The Reserve Bank of India is reviewing its guidelines for banks entry into the insurance sector. In the earlier draft guidelines of the insurance sector RBI had stipulated a 30% investment limit on the paid up capital of banks. Also it put up stringent norms on non-performing assets of these banks. However now the RBI has decided to review these strict norms and has decided to make it easier for banks to gain entry into the insurance sector. Banks would be permitted to invest upto 50% of their paid up capital in insurance joint ventures and also three way tie-ups by banks would be permitted. The NPA norms would be relaxed to allow more public sector banks like State Bank of India and Bank of Baroda to participate in these joint ventures. The foreign equity ceiling in insurance joint ventures would continue to stand at 26%.
The previous guidelines issued for banks were very strict and this resulted in keeping the big players in the banking sector out, hence RBI has decided to relax these norms. The only bank which met the NPA norms was HDFC Bank.

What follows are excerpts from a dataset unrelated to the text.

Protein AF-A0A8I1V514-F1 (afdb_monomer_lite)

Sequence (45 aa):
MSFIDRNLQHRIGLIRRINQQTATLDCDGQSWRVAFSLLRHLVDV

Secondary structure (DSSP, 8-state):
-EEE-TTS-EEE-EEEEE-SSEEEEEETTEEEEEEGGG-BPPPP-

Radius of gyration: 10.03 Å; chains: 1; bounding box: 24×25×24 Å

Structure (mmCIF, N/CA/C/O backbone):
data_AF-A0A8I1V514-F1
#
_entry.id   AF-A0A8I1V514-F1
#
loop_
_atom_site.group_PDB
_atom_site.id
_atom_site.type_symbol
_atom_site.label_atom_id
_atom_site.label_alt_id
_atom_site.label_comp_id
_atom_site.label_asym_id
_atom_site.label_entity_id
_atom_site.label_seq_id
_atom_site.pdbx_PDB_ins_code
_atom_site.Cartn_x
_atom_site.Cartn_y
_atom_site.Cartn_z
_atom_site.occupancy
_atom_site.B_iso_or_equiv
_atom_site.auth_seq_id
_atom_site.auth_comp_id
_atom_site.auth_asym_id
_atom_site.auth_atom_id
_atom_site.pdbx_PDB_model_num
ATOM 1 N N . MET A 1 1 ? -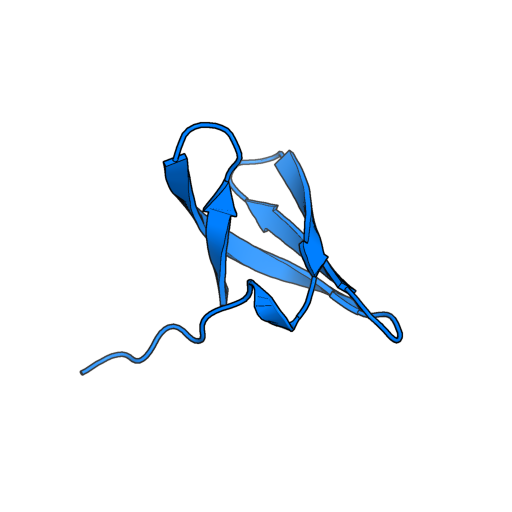0.886 -7.399 -2.445 1.00 94.00 1 MET A N 1
ATOM 2 C CA . MET A 1 1 ? -1.594 -6.299 -3.145 1.00 94.00 1 MET A CA 1
ATOM 3 C C . MET A 1 1 ? -0.577 -5.235 -3.499 1.00 94.00 1 MET A C 1
ATOM 5 O O . MET A 1 1 ?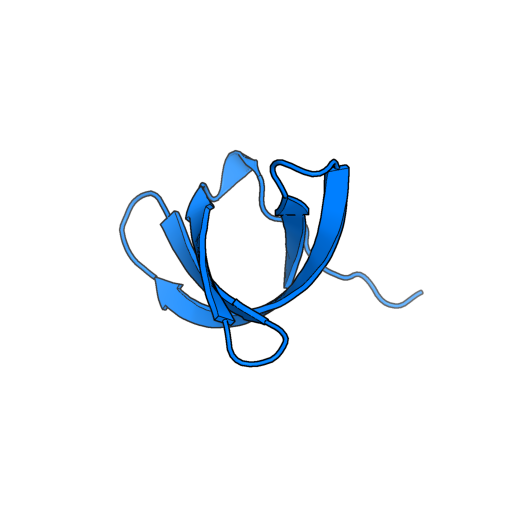 0.415 -5.127 -2.782 1.00 94.00 1 MET A O 1
ATOM 9 N N . SER A 1 2 ? -0.801 -4.471 -4.563 1.00 96.25 2 SER A N 1
ATOM 10 C CA . SER A 1 2 ? 0.088 -3.370 -4.938 1.00 96.25 2 SER A CA 1
ATOM 11 C C . SER A 1 2 ? -0.638 -2.041 -5.117 1.00 96.25 2 SER A C 1
ATOM 13 O O . SER A 1 2 ? -1.863 -2.003 -5.243 1.00 96.25 2 SER A O 1
ATOM 15 N N . PHE A 1 3 ? 0.121 -0.946 -5.069 1.00 96.94 3 PHE A N 1
ATOM 16 C CA . PHE A 1 3 ? -0.340 0.417 -5.341 1.00 96.94 3 PHE A CA 1
ATOM 17 C C . PHE A 1 3 ? 0.841 1.303 -5.769 1.00 96.94 3 PHE A C 1
ATOM 19 O O . PHE A 1 3 ? 2.000 0.935 -5.574 1.00 96.94 3 PHE A O 1
ATOM 26 N N . ILE A 1 4 ? 0.544 2.472 -6.338 1.00 97.12 4 ILE A N 1
ATOM 27 C CA . ILE A 1 4 ? 1.535 3.520 -6.616 1.00 97.12 4 ILE A CA 1
ATOM 28 C C . ILE A 1 4 ? 1.479 4.542 -5.484 1.00 97.12 4 ILE A C 1
ATOM 30 O O . ILE A 1 4 ? 0.403 5.055 -5.165 1.00 97.12 4 ILE A O 1
ATOM 34 N N . ASP A 1 5 ? 2.613 4.809 -4.845 1.00 94.75 5 ASP A N 1
ATOM 35 C CA . ASP A 1 5 ? 2.687 5.785 -3.762 1.00 94.75 5 ASP A CA 1
ATOM 36 C C . ASP A 1 5 ? 2.785 7.236 -4.272 1.00 94.75 5 ASP A C 1
ATOM 38 O O . ASP A 1 5 ? 2.773 7.521 -5.471 1.00 94.75 5 ASP A O 1
ATOM 42 N N . ARG A 1 6 ? 2.890 8.185 -3.337 1.00 93.12 6 ARG A N 1
ATOM 43 C CA . ARG A 1 6 ? 2.992 9.621 -3.652 1.00 93.12 6 ARG A CA 1
ATOM 44 C C . ARG A 1 6 ? 4.281 10.001 -4.387 1.00 93.12 6 ARG A C 1
ATOM 46 O O . ARG A 1 6 ? 4.313 11.042 -5.029 1.00 93.12 6 ARG A O 1
ATOM 53 N N . ASN A 1 7 ? 5.309 9.165 -4.296 1.00 95.50 7 ASN A N 1
ATOM 54 C CA . ASN A 1 7 ? 6.588 9.326 -4.977 1.00 95.50 7 ASN A CA 1
ATOM 55 C C . ASN A 1 7 ? 6.608 8.565 -6.313 1.00 95.50 7 ASN A C 1
ATOM 57 O O . ASN A 1 7 ? 7.678 8.359 -6.883 1.00 95.50 7 ASN A O 1
ATOM 61 N N . LEU A 1 8 ? 5.437 8.132 -6.800 1.00 95.62 8 LEU A N 1
ATOM 62 C CA . LEU A 1 8 ? 5.261 7.342 -8.017 1.00 95.62 8 LEU A CA 1
ATOM 63 C C . LEU A 1 8 ? 5.990 5.990 -7.984 1.00 95.62 8 LEU A C 1
ATOM 65 O O . LEU A 1 8 ? 6.282 5.408 -9.027 1.00 95.62 8 LEU A O 1
ATOM 69 N N . GLN A 1 9 ? 6.258 5.461 -6.790 1.00 95.44 9 GLN A N 1
ATOM 70 C CA . GLN A 1 9 ? 6.886 4.159 -6.618 1.00 95.44 9 GLN A CA 1
ATOM 71 C C . GLN A 1 9 ? 5.828 3.065 -6.525 1.00 95.44 9 GLN A C 1
ATOM 73 O O . GLN A 1 9 ? 4.851 3.182 -5.780 1.00 95.44 9 GLN A O 1
ATOM 78 N N . HIS A 1 10 ? 6.044 1.970 -7.254 1.00 95.25 10 HIS A N 1
ATOM 79 C CA . HIS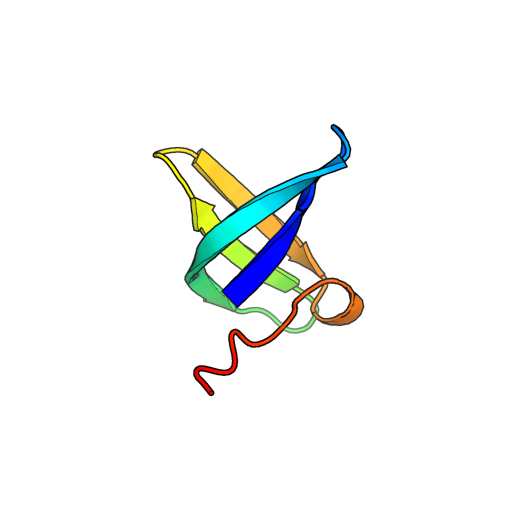 A 1 10 ? 5.226 0.774 -7.111 1.00 95.25 10 HIS A CA 1
ATOM 80 C C . HIS A 1 10 ? 5.593 0.059 -5.815 1.00 95.25 10 HIS A C 1
ATOM 82 O O . HIS A 1 10 ? 6.725 -0.387 -5.636 1.00 95.25 10 HIS A O 1
ATOM 88 N N . ARG A 1 11 ? 4.623 -0.050 -4.909 1.00 95.81 11 ARG A N 1
ATOM 89 C CA . ARG A 1 11 ? 4.775 -0.749 -3.635 1.00 95.81 11 ARG A CA 1
ATOM 90 C C . ARG A 1 11 ? 3.958 -2.020 -3.643 1.00 95.81 11 ARG A C 1
ATOM 92 O O . ARG A 1 11 ? 2.820 -2.041 -4.112 1.00 95.81 11 ARG A O 1
ATOM 99 N N . ILE A 1 12 ? 4.534 -3.065 -3.070 1.00 96.19 12 ILE A N 1
ATOM 100 C CA . ILE A 1 12 ? 3.883 -4.350 -2.863 1.00 96.19 12 ILE A CA 1
ATOM 101 C C . ILE A 1 12 ? 3.861 -4.614 -1.366 1.00 96.19 12 ILE A C 1
ATOM 103 O O . ILE A 1 12 ? 4.879 -4.480 -0.696 1.00 96.19 12 ILE A O 1
ATOM 107 N N . GLY A 1 13 ? 2.694 -4.988 -0.852 1.00 95.12 13 GLY A N 1
ATOM 108 C CA . GLY A 1 13 ? 2.540 -5.272 0.564 1.00 95.12 13 GLY A CA 1
ATOM 109 C C . GLY A 1 13 ? 1.427 -6.246 0.883 1.00 95.12 13 GLY A C 1
ATOM 110 O O . GLY A 1 13 ? 0.572 -6.595 0.049 1.00 95.12 13 GLY A O 1
ATOM 111 N N . LEU A 1 14 ? 1.447 -6.656 2.145 1.00 96.81 14 LEU A N 1
ATOM 112 C CA . LEU A 1 14 ? 0.438 -7.509 2.750 1.00 96.81 14 LEU A CA 1
ATOM 113 C C . LEU A 1 14 ? -0.607 -6.646 3.446 1.00 96.81 14 LEU A C 1
ATOM 115 O O . LEU A 1 14 ? -0.272 -5.706 4.163 1.00 96.81 14 LEU A O 1
ATOM 119 N N . ILE A 1 15 ? -1.884 -6.975 3.261 1.00 96.56 15 ILE A N 1
ATOM 120 C CA . ILE A 1 15 ? -2.957 -6.304 3.994 1.00 96.56 15 ILE A CA 1
ATOM 121 C C . ILE A 1 15 ? -2.914 -6.767 5.453 1.00 96.56 15 ILE A C 1
ATOM 123 O O . ILE A 1 15 ? -3.022 -7.956 5.737 1.00 96.56 15 ILE A O 1
ATOM 127 N N . ARG A 1 16 ? -2.805 -5.816 6.382 1.00 97.19 16 ARG A N 1
ATOM 128 C CA . ARG A 1 16 ? -2.887 -6.059 7.832 1.00 97.19 16 ARG A CA 1
ATOM 129 C C . ARG A 1 16 ? -4.246 -5.710 8.419 1.00 97.19 16 ARG A C 1
ATOM 131 O O . ARG A 1 16 ? -4.658 -6.303 9.409 1.00 97.19 16 ARG A O 1
ATOM 138 N N . ARG A 1 17 ? -4.943 -4.737 7.830 1.00 97.12 17 ARG A N 1
ATOM 139 C CA . ARG A 1 17 ? -6.271 -4.298 8.273 1.00 97.12 17 ARG A CA 1
ATOM 140 C C . ARG A 1 17 ? -7.114 -3.869 7.088 1.00 97.12 17 ARG A C 1
ATOM 142 O O . ARG A 1 17 ? -6.604 -3.283 6.140 1.00 97.12 17 ARG A O 1
ATOM 149 N N . ILE A 1 18 ? -8.414 -4.097 7.193 1.00 97.19 18 ILE A N 1
ATOM 150 C CA . ILE A 1 18 ? -9.425 -3.643 6.241 1.00 97.19 18 ILE A CA 1
ATOM 151 C C .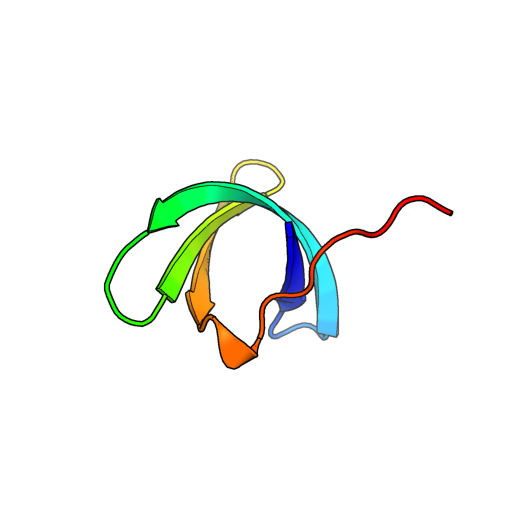 ILE A 1 18 ? -10.476 -2.852 7.024 1.00 97.19 18 ILE A C 1
ATOM 153 O O . ILE A 1 18 ? -10.801 -3.185 8.164 1.00 97.19 18 ILE A O 1
ATOM 157 N N . ASN A 1 19 ? -10.977 -1.771 6.437 1.00 93.25 19 ASN A N 1
ATOM 158 C CA . ASN A 1 19 ? -12.197 -1.096 6.878 1.00 93.25 19 ASN A CA 1
ATOM 159 C C . ASN A 1 19 ? -13.113 -0.862 5.667 1.00 93.25 19 ASN A C 1
ATOM 161 O O . ASN A 1 19 ? -12.873 -1.414 4.602 1.00 93.25 19 ASN A O 1
ATOM 165 N N . GLN A 1 20 ? -14.163 -0.055 5.806 1.00 96.31 20 GLN A N 1
ATOM 166 C CA . GLN A 1 20 ? -15.148 0.126 4.733 1.00 96.31 20 GLN A CA 1
ATOM 167 C C . GLN A 1 20 ? -14.599 0.764 3.445 1.00 96.31 20 GLN A C 1
ATOM 169 O O . GLN A 1 20 ? -15.184 0.554 2.389 1.00 96.31 20 GLN A O 1
ATOM 174 N N . GLN A 1 21 ? -13.510 1.540 3.497 1.00 97.25 21 GLN A N 1
ATOM 175 C CA . GLN A 1 21 ? -13.041 2.327 2.340 1.00 97.25 21 GLN A CA 1
ATOM 176 C C . GLN A 1 21 ? -11.564 2.110 1.987 1.00 97.25 21 GLN A C 1
ATOM 178 O O . GLN A 1 21 ? -11.111 2.489 0.907 1.00 97.25 21 GLN A O 1
ATOM 183 N N . THR A 1 22 ? -10.785 1.548 2.908 1.00 98.00 22 THR A N 1
ATOM 184 C CA . THR A 1 22 ? -9.326 1.471 2.797 1.00 98.00 22 THR A CA 1
ATOM 185 C C . THR A 1 22 ? -8.794 0.164 3.375 1.00 98.00 22 THR A C 1
ATOM 187 O O . THR A 1 22 ? -9.382 -0.408 4.297 1.00 98.00 22 THR A O 1
ATOM 190 N N . ALA A 1 23 ? -7.629 -0.254 2.887 1.00 98.06 23 ALA A N 1
ATOM 191 C CA . ALA A 1 23 ? -6.785 -1.249 3.533 1.00 98.06 23 ALA A CA 1
ATOM 192 C C . ALA A 1 23 ? -5.550 -0.579 4.138 1.00 98.06 23 ALA A C 1
ATOM 194 O O . ALA A 1 23 ? -5.020 0.384 3.584 1.00 98.06 23 ALA A O 1
ATOM 195 N N . THR A 1 24 ? -5.061 -1.123 5.246 1.00 98.00 24 THR A N 1
ATOM 196 C CA . THR A 1 24 ? -3.701 -0.872 5.716 1.00 98.00 24 THR A CA 1
ATOM 197 C C . THR A 1 24 ? -2.798 -1.976 5.186 1.00 98.00 24 THR A C 1
ATOM 199 O O . THR A 1 24 ? -3.040 -3.150 5.478 1.00 98.00 24 THR A O 1
ATOM 202 N N . LEU A 1 25 ? -1.776 -1.599 4.423 1.00 97.50 25 LEU A N 1
ATOM 203 C CA . LEU A 1 25 ? -0.737 -2.482 3.919 1.00 97.50 25 LEU A CA 1
ATOM 204 C C . LEU A 1 25 ? 0.545 -2.277 4.718 1.00 97.50 25 LEU A C 1
ATOM 206 O O . LEU A 1 25 ? 0.872 -1.156 5.095 1.00 97.50 25 LEU A O 1
ATOM 210 N N . ASP A 1 26 ? 1.254 -3.367 4.944 1.00 97.06 26 ASP A N 1
ATOM 211 C CA . ASP A 1 26 ? 2.608 -3.388 5.481 1.00 97.06 26 ASP A CA 1
ATOM 212 C C . ASP A 1 26 ? 3.569 -3.640 4.310 1.00 97.06 26 ASP A C 1
ATOM 214 O O . ASP A 1 26 ? 3.456 -4.667 3.629 1.00 97.06 26 ASP A O 1
ATOM 218 N N . CYS A 1 27 ? 4.431 -2.659 4.032 1.00 94.19 27 CYS A N 1
ATOM 219 C CA . CYS A 1 27 ? 5.410 -2.654 2.943 1.00 94.19 27 CYS A CA 1
ATOM 220 C C . CYS A 1 27 ? 6.760 -2.186 3.496 1.00 94.19 27 CYS A C 1
ATOM 222 O O . CYS A 1 27 ? 6.851 -1.056 3.972 1.00 94.19 27 CYS A O 1
ATOM 224 N N . ASP A 1 28 ? 7.806 -3.008 3.401 1.00 88.69 28 ASP A N 1
ATOM 225 C CA . ASP A 1 28 ? 9.188 -2.631 3.749 1.00 88.69 28 ASP A CA 1
ATOM 226 C C . ASP A 1 28 ? 9.343 -2.006 5.153 1.00 88.69 28 ASP A C 1
ATOM 228 O O . ASP A 1 28 ? 10.074 -1.037 5.354 1.00 88.69 28 ASP A O 1
ATOM 232 N N . GLY A 1 29 ? 8.603 -2.527 6.139 1.00 92.00 29 GLY A N 1
ATOM 233 C CA . GLY A 1 29 ? 8.606 -2.011 7.514 1.00 92.00 29 GLY A CA 1
ATOM 234 C C . GLY A 1 29 ? 7.818 -0.708 7.707 1.00 92.00 29 GLY A C 1
ATOM 235 O O . GLY A 1 29 ? 7.869 -0.111 8.782 1.00 92.00 29 GLY A O 1
ATOM 236 N N . GLN A 1 30 ? 7.078 -0.260 6.692 1.00 95.31 30 GLN A N 1
ATOM 237 C CA . GLN A 1 30 ? 6.201 0.906 6.742 1.00 95.31 30 GLN A CA 1
ATOM 238 C C . GLN A 1 30 ? 4.733 0.509 6.569 1.00 95.31 30 GLN A C 1
ATOM 240 O O . GLN A 1 30 ? 4.377 -0.339 5.753 1.00 95.31 30 GLN A O 1
ATOM 245 N N . SER A 1 31 ? 3.853 1.188 7.308 1.00 96.38 31 SER A N 1
ATOM 246 C CA . SER A 1 31 ? 2.404 1.001 7.207 1.00 96.38 31 SER A CA 1
ATOM 247 C C . SER A 1 31 ? 1.749 2.073 6.341 1.00 96.38 31 SER A C 1
ATOM 249 O O . SER A 1 31 ? 1.900 3.269 6.583 1.00 96.38 31 SER A O 1
ATOM 251 N N . TRP A 1 32 ? 0.943 1.635 5.377 1.00 96.62 32 TRP A N 1
ATOM 252 C CA . TRP A 1 32 ? 0.297 2.481 4.379 1.00 96.62 32 TRP A CA 1
ATOM 253 C C . TRP A 1 32 ? -1.210 2.289 4.394 1.00 96.62 32 TRP A C 1
ATOM 255 O O . TRP A 1 32 ? -1.695 1.177 4.218 1.00 96.62 32 TRP A O 1
ATOM 265 N N . ARG A 1 33 ? -1.976 3.372 4.549 1.00 97.19 33 ARG A N 1
ATOM 266 C CA . ARG A 1 33 ? -3.432 3.342 4.365 1.00 97.19 33 ARG A CA 1
ATOM 267 C C . ARG A 1 33 ? -3.767 3.701 2.922 1.00 97.19 33 ARG A C 1
ATOM 269 O O . ARG A 1 33 ? -3.503 4.819 2.489 1.00 97.19 33 ARG A O 1
ATOM 276 N N . VAL A 1 34 ? -4.369 2.764 2.200 1.00 97.44 34 VAL A N 1
ATOM 277 C CA . VAL A 1 34 ? -4.621 2.869 0.760 1.00 97.44 34 VAL A CA 1
ATOM 278 C C . VAL A 1 34 ? -6.106 2.651 0.483 1.00 97.44 34 VAL A C 1
ATOM 280 O O . VAL A 1 34 ? -6.710 1.711 1.003 1.00 97.44 34 VAL A O 1
ATOM 283 N N . ALA A 1 35 ? -6.712 3.537 -0.309 1.00 97.50 35 ALA A N 1
ATOM 284 C CA . ALA A 1 35 ? -8.094 3.385 -0.763 1.00 97.50 35 ALA A CA 1
ATOM 285 C C . ALA A 1 35 ? -8.229 2.175 -1.689 1.00 97.50 35 ALA A C 1
ATOM 287 O O . ALA A 1 35 ? -7.342 1.920 -2.500 1.00 97.50 35 ALA A O 1
ATOM 288 N N . PHE A 1 36 ? -9.347 1.450 -1.606 1.00 96.31 36 PHE A N 1
ATOM 289 C CA . PHE A 1 36 ? -9.537 0.249 -2.428 1.00 96.31 36 PHE A CA 1
ATOM 290 C C . PHE A 1 36 ? -9.458 0.529 -3.929 1.00 96.31 36 PHE A C 1
ATOM 292 O O . PHE A 1 36 ? -8.916 -0.289 -4.663 1.00 96.31 36 PHE A O 1
ATOM 299 N N . SER A 1 37 ? -9.907 1.707 -4.370 1.00 96.38 37 SER A N 1
ATOM 300 C CA . SER A 1 37 ? -9.806 2.142 -5.768 1.00 96.38 37 SER A CA 1
ATOM 301 C C . SER A 1 37 ? -8.368 2.270 -6.283 1.00 96.38 37 SER A C 1
ATOM 303 O O . SER A 1 37 ? -8.159 2.252 -7.492 1.00 96.38 37 SER A O 1
ATOM 305 N N . LEU A 1 38 ? -7.381 2.397 -5.391 1.00 96.62 38 LEU A N 1
ATOM 306 C CA . LEU A 1 38 ? -5.960 2.495 -5.734 1.00 96.62 38 LEU A CA 1
ATOM 307 C C . LEU A 1 38 ? -5.223 1.158 -5.604 1.00 96.62 38 LEU A C 1
ATOM 309 O O . LEU A 1 38 ? -4.065 1.059 -6.010 1.00 96.62 38 LEU A O 1
ATOM 313 N N . LEU A 1 39 ? -5.864 0.138 -5.029 1.00 96.56 39 LEU A N 1
ATOM 314 C CA . LEU A 1 39 ? -5.260 -1.178 -4.899 1.00 96.56 39 LEU A CA 1
ATOM 315 C C . LEU A 1 39 ? -5.362 -1.960 -6.201 1.00 96.56 39 LEU A C 1
ATOM 317 O O . LEU A 1 39 ? -6.375 -1.952 -6.899 1.00 96.56 39 LEU A O 1
ATOM 321 N N . ARG A 1 40 ? -4.302 -2.707 -6.484 1.00 95.88 40 ARG A N 1
ATOM 322 C CA . ARG A 1 40 ? -4.225 -3.642 -7.596 1.00 95.88 40 AR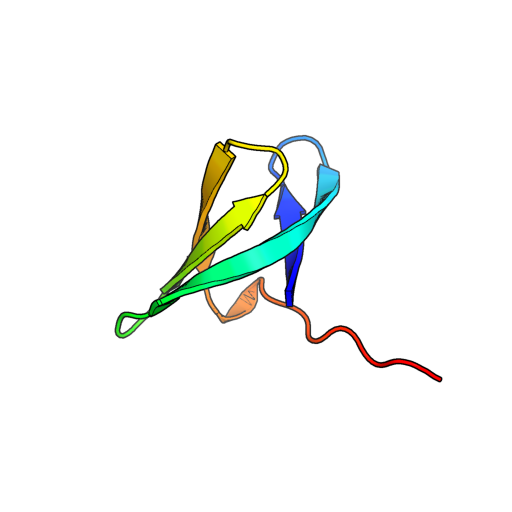G A CA 1
ATOM 323 C C . ARG A 1 40 ? -3.928 -5.035 -7.054 1.00 95.88 40 ARG A C 1
ATOM 325 O O . ARG A 1 40 ? -3.093 -5.215 -6.159 1.00 95.88 40 ARG A O 1
ATOM 332 N N . HIS A 1 41 ? -4.641 -6.022 -7.587 1.00 92.25 41 HIS A N 1
ATOM 333 C CA . HIS A 1 41 ? -4.287 -7.419 -7.384 1.00 92.25 41 HIS A CA 1
ATOM 334 C C . HIS A 1 41 ? -2.992 -7.710 -8.138 1.00 92.25 41 HIS A C 1
ATOM 336 O O . HIS A 1 41 ? -2.822 -7.278 -9.277 1.00 92.25 41 HIS A O 1
ATOM 342 N N . LEU A 1 42 ? -2.091 -8.438 -7.484 1.00 87.31 42 LEU A N 1
ATOM 343 C CA . LEU A 1 42 ? -0.985 -9.078 -8.178 1.00 87.31 42 LEU A CA 1
ATOM 344 C C . LEU A 1 42 ? -1.575 -10.306 -8.862 1.00 87.31 42 LEU A C 1
ATOM 346 O O . LEU A 1 42 ? -2.142 -11.160 -8.181 1.00 87.31 42 LEU A O 1
ATOM 350 N N . VAL A 1 43 ? -1.509 -10.345 -10.184 1.00 84.38 43 VAL A N 1
ATOM 351 C CA . VAL A 1 43 ? -1.837 -11.536 -10.963 1.00 84.38 43 VAL A CA 1
ATOM 352 C C . VAL A 1 43 ? -0.498 -12.129 -11.369 1.00 84.38 4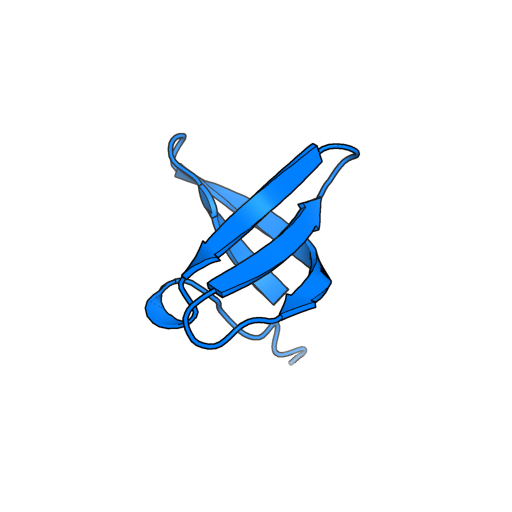3 VAL A C 1
ATOM 354 O O . VAL A 1 43 ? 0.293 -11.433 -12.002 1.00 84.38 43 VAL A O 1
ATOM 357 N N . ASP A 1 44 ? -0.231 -13.356 -10.934 1.00 66.06 44 ASP A N 1
ATOM 358 C CA . ASP A 1 44 ? 0.881 -14.143 -11.465 1.00 66.06 44 ASP A CA 1
ATOM 359 C C . ASP A 1 44 ? 0.416 -14.741 -12.802 1.00 66.06 44 ASP A C 1
ATOM 361 O O . ASP A 1 44 ? -0.742 -15.165 -12.900 1.00 66.06 44 ASP A O 1
ATOM 365 N N . VAL A 1 45 ? 1.259 -14.666 -13.834 1.00 57.84 45 VAL A N 1
ATOM 366 C CA . VAL A 1 45 ? 0.947 -15.139 -15.200 1.00 57.84 45 VAL A CA 1
ATOM 367 C C . VAL A 1 45 ? 1.226 -16.628 -15.318 1.00 57.84 45 VAL A C 1
ATOM 369 O O . VAL A 1 45 ? 2.318 -17.046 -14.878 1.00 57.84 45 VAL A O 1
#

pLDDT: mean 93.92, std 7.47, range [57.84, 98.06]

Foldseek 3Di:
DWFQDPVRDIWDFDFPDDDDFWTWTQTPNDTDTGGPVGDDDDDDD

However with the decision to relax NPA norms the bigger players like SBI, Bank of Baroda, IDBI, ICICI etc. will be able to enter the sector.
The main reason for changing RBI's stance would be that the big daddies of the banking sector would be left out. As they want strong players in the insurance sector they cannot afford to leave out these large banks due to their wide branch networks and large balance sheet size. Also to encourage fair competition in the insurance sector they require a larger number of players in the sector. Hence it needs to reduce its stringent guidelines to encourage more players and have a level playing field.